- _WORK TASK_: In how many lines of the data does the word "flavoprotein" appear? Give the number by itself.

- _GIVEN RECORDS_:
# # #

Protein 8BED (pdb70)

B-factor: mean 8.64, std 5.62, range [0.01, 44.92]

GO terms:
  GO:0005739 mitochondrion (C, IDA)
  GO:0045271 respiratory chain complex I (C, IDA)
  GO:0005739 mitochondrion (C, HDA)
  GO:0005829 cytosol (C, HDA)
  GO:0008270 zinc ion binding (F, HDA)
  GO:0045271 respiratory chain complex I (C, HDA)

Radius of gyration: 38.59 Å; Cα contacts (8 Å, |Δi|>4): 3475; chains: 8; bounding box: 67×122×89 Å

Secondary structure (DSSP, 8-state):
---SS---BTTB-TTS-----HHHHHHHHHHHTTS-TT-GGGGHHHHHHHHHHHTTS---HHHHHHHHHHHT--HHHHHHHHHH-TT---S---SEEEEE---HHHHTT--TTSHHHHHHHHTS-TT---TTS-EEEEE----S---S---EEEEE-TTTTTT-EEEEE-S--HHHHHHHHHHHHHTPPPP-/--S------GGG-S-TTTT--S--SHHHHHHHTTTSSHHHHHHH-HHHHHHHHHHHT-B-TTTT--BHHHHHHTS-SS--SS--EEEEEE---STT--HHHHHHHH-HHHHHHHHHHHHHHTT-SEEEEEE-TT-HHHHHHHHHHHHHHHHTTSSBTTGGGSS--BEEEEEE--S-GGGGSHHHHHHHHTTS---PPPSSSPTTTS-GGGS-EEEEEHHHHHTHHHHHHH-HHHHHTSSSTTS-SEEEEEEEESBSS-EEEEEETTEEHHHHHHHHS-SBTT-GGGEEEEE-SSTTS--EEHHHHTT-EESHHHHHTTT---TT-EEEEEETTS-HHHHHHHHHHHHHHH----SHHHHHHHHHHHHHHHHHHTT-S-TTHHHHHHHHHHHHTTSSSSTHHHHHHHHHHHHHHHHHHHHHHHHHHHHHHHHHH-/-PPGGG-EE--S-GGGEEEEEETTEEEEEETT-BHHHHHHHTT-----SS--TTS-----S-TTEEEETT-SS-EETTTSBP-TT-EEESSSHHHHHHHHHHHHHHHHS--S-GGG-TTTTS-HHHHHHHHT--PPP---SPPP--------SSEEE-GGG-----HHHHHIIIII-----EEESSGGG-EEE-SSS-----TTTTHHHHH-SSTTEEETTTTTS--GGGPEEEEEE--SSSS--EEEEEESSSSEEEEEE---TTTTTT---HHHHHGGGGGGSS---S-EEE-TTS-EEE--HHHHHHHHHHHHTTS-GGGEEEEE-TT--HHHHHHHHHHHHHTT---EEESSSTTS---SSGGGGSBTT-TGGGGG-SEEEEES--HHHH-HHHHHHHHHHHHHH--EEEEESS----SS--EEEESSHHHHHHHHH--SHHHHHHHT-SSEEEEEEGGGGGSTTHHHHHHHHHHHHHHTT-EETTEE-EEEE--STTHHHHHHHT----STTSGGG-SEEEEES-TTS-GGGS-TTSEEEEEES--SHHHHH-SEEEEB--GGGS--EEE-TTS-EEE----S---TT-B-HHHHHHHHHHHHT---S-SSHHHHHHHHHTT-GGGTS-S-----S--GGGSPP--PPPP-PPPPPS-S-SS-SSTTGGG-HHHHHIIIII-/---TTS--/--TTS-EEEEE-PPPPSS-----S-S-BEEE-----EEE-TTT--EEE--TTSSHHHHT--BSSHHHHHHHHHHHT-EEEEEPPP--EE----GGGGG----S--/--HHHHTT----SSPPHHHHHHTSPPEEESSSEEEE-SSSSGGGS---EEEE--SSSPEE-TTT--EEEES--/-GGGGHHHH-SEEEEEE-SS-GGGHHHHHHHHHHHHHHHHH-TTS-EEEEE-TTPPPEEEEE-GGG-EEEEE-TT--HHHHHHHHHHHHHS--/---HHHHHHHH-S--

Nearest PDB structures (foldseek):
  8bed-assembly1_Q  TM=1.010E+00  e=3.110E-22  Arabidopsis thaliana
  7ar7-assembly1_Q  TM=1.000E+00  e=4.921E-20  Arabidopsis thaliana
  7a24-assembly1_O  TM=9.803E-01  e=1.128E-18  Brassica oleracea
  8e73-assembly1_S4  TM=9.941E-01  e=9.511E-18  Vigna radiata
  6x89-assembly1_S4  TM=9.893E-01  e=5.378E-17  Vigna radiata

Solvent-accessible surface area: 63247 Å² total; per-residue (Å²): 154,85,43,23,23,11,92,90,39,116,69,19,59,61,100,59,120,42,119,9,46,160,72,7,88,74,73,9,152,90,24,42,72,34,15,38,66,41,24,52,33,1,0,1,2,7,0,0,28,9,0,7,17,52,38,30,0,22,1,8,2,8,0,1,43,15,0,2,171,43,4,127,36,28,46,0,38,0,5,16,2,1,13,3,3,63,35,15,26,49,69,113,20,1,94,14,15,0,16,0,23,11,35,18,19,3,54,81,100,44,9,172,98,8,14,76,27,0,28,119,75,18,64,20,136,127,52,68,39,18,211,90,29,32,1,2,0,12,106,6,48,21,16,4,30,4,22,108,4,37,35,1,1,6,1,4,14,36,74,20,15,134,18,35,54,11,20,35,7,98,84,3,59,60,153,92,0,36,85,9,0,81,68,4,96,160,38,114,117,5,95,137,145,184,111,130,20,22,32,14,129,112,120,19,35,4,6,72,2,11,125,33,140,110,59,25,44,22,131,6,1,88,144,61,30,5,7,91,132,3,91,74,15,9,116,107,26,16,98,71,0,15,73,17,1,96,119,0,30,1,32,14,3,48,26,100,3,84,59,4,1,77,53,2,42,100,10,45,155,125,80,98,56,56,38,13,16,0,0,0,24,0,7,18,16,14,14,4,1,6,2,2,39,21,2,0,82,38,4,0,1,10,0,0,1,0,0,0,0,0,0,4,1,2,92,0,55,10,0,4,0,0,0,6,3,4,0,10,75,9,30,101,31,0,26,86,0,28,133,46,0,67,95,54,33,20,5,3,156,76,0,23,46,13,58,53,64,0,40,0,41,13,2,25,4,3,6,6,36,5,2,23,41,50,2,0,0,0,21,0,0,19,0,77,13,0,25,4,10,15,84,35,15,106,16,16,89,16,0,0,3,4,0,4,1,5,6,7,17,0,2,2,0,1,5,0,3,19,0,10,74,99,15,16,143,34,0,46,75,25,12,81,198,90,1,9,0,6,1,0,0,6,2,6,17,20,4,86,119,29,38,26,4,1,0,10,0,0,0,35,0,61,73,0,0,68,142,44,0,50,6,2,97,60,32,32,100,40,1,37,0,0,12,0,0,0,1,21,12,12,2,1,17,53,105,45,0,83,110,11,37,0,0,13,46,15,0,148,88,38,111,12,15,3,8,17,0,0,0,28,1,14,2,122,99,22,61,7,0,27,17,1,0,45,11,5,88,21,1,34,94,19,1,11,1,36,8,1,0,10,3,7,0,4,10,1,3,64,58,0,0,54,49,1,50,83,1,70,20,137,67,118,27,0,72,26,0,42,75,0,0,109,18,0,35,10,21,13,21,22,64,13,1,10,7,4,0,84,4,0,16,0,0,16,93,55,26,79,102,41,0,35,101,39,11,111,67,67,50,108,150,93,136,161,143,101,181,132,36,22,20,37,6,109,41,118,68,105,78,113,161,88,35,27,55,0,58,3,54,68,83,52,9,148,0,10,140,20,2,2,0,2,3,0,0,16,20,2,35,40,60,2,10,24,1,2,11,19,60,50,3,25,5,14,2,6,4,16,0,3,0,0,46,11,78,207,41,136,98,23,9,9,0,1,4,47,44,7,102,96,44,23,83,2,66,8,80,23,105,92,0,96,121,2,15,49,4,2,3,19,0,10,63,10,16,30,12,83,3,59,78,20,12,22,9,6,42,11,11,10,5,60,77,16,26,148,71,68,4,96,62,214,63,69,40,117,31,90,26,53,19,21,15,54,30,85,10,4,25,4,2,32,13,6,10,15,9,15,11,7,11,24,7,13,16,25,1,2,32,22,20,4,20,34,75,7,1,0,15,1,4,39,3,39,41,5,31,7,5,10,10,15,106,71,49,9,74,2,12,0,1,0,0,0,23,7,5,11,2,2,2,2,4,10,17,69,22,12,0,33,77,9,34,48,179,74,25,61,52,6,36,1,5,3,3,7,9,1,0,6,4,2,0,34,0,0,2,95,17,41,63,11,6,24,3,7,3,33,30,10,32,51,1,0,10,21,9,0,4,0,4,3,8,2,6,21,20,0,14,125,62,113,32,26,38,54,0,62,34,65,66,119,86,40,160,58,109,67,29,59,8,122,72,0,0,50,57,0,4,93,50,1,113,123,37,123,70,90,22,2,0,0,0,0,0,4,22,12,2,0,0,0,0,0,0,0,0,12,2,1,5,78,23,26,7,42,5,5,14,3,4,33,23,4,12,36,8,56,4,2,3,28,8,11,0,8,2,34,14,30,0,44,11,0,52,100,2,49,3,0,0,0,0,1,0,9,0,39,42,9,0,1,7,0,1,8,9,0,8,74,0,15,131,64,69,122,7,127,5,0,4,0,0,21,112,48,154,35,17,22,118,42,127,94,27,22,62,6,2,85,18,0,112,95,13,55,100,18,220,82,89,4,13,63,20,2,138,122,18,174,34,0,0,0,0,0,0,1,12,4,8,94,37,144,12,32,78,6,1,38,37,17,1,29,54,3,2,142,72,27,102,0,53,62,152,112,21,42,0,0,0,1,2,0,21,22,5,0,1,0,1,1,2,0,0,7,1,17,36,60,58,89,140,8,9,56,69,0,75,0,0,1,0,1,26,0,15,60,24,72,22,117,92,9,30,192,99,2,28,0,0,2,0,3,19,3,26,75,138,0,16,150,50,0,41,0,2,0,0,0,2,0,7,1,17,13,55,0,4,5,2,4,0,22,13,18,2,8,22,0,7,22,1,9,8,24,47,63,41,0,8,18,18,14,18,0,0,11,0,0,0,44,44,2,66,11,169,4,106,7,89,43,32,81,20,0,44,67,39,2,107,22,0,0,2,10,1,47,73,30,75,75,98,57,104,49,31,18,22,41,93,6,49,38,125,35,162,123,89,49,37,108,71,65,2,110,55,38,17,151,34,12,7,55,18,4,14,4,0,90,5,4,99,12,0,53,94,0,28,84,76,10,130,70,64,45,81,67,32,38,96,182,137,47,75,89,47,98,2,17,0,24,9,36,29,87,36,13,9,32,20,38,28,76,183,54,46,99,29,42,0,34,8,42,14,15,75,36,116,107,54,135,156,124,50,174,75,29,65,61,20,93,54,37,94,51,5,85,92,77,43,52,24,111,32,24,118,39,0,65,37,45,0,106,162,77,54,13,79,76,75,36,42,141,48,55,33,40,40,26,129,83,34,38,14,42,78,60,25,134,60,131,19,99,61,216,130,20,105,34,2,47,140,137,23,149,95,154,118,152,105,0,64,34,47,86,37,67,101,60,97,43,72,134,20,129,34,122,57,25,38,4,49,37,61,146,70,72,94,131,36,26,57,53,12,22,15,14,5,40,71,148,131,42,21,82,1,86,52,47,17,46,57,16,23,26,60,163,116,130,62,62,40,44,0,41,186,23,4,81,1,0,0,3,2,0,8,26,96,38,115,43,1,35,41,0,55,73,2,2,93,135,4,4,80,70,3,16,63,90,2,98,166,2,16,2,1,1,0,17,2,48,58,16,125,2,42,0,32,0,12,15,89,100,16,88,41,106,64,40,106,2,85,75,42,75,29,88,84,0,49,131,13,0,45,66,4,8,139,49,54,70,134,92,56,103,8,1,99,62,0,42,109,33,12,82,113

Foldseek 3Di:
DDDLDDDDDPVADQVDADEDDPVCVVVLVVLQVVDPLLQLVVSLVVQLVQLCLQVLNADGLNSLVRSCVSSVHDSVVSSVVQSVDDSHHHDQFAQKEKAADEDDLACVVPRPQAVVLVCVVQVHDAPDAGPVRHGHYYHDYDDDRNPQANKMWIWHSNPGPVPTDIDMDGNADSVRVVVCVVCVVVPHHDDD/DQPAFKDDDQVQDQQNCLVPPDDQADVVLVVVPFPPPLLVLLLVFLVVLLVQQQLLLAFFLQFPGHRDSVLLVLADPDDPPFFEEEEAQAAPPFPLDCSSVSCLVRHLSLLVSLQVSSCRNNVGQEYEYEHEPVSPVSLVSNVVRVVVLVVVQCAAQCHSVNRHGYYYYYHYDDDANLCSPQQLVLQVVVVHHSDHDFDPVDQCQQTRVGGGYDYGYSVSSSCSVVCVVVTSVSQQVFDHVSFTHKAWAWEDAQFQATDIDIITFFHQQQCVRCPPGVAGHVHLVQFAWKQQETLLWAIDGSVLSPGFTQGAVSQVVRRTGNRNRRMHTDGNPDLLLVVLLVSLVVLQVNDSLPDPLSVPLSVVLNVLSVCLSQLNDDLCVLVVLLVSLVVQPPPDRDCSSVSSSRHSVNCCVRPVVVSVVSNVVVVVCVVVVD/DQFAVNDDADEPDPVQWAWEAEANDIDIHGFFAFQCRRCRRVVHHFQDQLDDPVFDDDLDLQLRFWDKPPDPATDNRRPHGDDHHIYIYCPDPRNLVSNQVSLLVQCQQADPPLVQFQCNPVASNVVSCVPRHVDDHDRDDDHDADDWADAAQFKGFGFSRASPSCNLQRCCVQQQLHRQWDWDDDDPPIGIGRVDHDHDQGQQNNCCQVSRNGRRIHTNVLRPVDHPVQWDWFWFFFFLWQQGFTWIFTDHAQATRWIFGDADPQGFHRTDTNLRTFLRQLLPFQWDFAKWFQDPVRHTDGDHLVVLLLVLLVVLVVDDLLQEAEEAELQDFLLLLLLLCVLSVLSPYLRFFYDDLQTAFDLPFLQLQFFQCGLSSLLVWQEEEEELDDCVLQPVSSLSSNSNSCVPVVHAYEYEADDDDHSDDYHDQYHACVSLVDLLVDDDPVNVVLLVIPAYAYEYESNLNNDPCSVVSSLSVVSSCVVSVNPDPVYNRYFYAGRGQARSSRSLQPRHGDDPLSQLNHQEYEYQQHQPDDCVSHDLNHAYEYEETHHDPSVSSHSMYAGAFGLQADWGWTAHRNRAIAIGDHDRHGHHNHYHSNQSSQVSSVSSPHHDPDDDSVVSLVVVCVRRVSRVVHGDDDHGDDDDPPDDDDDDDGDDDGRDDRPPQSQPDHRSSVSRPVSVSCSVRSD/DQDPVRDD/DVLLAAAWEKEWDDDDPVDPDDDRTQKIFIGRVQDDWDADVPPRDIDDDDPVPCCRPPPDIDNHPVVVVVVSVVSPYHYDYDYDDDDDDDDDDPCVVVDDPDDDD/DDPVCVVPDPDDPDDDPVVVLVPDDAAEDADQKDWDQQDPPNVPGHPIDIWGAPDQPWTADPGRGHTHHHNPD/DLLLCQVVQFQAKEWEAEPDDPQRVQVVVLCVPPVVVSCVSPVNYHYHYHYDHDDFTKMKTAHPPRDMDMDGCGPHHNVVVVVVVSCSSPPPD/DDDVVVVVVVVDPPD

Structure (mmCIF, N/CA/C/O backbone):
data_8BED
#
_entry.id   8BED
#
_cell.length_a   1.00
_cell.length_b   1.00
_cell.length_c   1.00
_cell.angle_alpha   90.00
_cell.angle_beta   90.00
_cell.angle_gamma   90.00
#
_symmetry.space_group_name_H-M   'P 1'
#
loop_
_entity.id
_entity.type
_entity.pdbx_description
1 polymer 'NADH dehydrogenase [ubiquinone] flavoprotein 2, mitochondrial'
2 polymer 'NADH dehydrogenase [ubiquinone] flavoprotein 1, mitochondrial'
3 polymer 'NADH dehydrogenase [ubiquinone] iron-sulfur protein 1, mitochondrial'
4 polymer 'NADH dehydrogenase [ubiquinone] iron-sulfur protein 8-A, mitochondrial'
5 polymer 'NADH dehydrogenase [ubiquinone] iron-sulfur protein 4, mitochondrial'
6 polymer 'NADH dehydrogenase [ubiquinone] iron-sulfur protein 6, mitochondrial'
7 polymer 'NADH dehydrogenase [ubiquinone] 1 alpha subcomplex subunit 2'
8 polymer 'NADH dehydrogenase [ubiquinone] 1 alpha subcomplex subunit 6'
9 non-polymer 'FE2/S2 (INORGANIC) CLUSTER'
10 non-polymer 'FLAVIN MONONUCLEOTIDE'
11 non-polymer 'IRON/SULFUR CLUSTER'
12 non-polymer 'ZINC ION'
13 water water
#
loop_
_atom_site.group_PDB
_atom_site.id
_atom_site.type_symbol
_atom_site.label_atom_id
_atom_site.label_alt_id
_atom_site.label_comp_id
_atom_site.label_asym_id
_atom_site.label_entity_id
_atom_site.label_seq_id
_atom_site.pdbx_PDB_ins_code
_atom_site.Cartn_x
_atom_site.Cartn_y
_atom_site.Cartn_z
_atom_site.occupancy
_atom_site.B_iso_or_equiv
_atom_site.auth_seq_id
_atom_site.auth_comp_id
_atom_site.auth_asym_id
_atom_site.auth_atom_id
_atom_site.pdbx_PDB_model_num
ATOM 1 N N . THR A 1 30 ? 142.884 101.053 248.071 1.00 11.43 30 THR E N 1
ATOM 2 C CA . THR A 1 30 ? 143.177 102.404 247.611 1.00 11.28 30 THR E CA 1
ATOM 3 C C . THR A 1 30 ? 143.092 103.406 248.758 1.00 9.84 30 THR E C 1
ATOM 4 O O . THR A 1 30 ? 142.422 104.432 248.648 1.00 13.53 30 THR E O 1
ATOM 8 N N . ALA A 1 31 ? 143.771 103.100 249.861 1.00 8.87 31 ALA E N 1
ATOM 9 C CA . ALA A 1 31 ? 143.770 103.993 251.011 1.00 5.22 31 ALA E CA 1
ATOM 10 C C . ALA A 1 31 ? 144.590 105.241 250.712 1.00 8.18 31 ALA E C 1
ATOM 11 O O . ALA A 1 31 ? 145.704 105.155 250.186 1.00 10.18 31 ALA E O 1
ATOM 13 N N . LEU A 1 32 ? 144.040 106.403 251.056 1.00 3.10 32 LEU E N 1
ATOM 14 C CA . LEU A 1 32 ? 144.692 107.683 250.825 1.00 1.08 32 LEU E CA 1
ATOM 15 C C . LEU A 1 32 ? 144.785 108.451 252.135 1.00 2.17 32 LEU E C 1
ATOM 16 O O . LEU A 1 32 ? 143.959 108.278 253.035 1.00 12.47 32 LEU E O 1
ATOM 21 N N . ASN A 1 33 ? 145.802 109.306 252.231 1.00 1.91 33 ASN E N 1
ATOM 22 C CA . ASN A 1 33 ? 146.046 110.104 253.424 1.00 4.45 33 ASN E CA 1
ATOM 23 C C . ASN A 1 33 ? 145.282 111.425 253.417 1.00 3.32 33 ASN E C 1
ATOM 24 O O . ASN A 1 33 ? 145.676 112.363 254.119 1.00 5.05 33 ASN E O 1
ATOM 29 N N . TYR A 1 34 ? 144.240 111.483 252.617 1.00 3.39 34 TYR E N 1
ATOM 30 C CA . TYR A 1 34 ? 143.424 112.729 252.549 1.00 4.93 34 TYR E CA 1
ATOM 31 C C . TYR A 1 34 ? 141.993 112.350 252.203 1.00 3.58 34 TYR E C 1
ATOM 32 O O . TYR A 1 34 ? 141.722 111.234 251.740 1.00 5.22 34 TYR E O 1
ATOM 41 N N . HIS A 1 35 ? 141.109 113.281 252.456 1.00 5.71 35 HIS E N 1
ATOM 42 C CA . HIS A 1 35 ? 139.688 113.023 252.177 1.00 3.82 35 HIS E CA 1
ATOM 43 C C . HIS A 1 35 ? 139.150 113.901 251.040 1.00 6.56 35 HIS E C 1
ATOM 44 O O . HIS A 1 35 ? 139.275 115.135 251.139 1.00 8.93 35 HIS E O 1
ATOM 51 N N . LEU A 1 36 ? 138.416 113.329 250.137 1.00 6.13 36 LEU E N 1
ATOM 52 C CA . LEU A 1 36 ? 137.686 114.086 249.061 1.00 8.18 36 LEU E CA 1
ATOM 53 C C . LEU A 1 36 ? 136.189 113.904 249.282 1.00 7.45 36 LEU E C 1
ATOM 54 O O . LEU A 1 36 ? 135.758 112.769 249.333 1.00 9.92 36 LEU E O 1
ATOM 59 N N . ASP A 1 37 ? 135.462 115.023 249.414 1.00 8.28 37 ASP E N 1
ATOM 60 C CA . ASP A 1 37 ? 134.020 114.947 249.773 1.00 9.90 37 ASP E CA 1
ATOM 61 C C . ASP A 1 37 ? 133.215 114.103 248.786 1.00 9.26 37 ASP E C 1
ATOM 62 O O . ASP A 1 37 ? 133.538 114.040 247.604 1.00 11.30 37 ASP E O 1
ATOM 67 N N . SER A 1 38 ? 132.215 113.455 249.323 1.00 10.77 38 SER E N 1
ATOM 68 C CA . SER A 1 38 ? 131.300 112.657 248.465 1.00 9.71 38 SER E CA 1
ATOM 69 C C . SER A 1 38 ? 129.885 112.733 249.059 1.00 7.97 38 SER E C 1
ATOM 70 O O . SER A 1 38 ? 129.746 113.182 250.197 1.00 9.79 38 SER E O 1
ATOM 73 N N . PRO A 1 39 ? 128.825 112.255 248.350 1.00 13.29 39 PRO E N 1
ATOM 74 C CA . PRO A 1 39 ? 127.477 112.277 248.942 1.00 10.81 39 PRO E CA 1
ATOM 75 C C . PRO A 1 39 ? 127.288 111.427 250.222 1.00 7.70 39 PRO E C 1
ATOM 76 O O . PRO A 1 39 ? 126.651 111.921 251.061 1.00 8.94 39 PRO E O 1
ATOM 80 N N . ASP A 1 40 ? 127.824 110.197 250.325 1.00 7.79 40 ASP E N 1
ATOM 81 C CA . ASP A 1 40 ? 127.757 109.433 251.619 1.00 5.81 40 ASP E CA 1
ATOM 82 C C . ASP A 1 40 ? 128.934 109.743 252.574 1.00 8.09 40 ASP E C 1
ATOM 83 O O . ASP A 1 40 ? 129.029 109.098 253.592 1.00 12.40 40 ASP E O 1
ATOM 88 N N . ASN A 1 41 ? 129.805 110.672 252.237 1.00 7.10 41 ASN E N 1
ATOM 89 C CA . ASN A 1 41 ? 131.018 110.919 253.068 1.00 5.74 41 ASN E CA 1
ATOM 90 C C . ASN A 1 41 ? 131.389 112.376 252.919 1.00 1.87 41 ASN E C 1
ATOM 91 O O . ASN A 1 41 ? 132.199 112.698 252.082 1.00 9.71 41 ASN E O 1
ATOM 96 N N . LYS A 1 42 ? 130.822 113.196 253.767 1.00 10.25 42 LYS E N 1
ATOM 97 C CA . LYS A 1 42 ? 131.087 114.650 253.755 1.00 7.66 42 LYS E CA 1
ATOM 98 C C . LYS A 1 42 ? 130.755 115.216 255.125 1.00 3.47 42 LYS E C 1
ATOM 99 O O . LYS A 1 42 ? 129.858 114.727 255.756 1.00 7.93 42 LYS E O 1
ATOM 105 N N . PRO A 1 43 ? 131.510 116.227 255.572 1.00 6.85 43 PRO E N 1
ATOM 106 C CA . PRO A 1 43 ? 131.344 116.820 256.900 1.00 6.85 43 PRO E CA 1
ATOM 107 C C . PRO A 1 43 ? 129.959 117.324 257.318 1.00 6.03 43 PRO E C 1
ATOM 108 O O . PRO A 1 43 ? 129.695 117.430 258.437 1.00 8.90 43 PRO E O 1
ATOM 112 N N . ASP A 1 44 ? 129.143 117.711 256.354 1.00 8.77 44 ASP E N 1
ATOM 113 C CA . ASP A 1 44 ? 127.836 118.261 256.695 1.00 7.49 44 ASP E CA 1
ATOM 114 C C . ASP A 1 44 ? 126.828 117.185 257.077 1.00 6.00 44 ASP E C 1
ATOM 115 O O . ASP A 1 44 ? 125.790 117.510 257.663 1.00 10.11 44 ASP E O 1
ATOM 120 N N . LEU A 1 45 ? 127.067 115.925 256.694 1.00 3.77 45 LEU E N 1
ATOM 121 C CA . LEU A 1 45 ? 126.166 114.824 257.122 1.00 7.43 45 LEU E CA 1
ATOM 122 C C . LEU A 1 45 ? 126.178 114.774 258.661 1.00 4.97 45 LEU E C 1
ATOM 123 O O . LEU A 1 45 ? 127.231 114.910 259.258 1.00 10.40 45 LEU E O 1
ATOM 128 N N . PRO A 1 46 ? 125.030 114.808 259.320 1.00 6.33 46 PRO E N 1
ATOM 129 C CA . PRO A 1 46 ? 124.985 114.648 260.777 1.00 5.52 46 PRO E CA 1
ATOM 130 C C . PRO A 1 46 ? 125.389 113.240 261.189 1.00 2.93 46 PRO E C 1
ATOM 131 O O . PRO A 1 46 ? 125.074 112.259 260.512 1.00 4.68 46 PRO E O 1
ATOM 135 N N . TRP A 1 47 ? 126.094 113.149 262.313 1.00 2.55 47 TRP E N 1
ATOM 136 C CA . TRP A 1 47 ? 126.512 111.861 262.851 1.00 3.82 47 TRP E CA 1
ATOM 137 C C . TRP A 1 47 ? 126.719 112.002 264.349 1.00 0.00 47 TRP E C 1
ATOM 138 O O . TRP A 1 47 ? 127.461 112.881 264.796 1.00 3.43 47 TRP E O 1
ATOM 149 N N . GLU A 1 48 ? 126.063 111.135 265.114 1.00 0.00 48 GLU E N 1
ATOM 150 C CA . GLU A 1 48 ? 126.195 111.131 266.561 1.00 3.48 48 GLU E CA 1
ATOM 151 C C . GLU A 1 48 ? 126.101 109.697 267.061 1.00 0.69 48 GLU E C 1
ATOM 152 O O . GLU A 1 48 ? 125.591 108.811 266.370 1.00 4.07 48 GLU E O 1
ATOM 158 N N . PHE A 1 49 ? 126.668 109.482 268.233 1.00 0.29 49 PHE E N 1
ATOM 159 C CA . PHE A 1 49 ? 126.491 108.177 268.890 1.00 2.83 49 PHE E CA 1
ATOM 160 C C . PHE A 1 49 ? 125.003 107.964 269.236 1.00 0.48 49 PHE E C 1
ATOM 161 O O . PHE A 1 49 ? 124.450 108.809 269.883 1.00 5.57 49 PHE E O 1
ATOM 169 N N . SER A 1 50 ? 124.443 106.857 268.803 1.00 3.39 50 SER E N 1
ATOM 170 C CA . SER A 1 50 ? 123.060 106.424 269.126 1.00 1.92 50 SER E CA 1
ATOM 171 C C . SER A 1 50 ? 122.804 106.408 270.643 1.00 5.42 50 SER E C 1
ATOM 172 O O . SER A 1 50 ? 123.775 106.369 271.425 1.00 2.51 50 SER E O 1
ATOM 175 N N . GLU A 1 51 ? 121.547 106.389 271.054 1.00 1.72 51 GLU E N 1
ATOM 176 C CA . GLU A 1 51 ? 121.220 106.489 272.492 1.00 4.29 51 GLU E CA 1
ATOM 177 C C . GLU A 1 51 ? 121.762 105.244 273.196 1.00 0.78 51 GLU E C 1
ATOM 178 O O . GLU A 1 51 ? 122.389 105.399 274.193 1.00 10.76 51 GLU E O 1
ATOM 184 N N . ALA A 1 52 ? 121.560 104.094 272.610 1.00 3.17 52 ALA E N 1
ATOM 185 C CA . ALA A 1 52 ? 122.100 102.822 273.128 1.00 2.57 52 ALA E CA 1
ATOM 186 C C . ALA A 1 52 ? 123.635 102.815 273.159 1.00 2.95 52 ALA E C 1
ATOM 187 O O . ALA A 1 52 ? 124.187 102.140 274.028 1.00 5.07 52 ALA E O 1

# # #

- _WRITTEN SOLUTION_: 2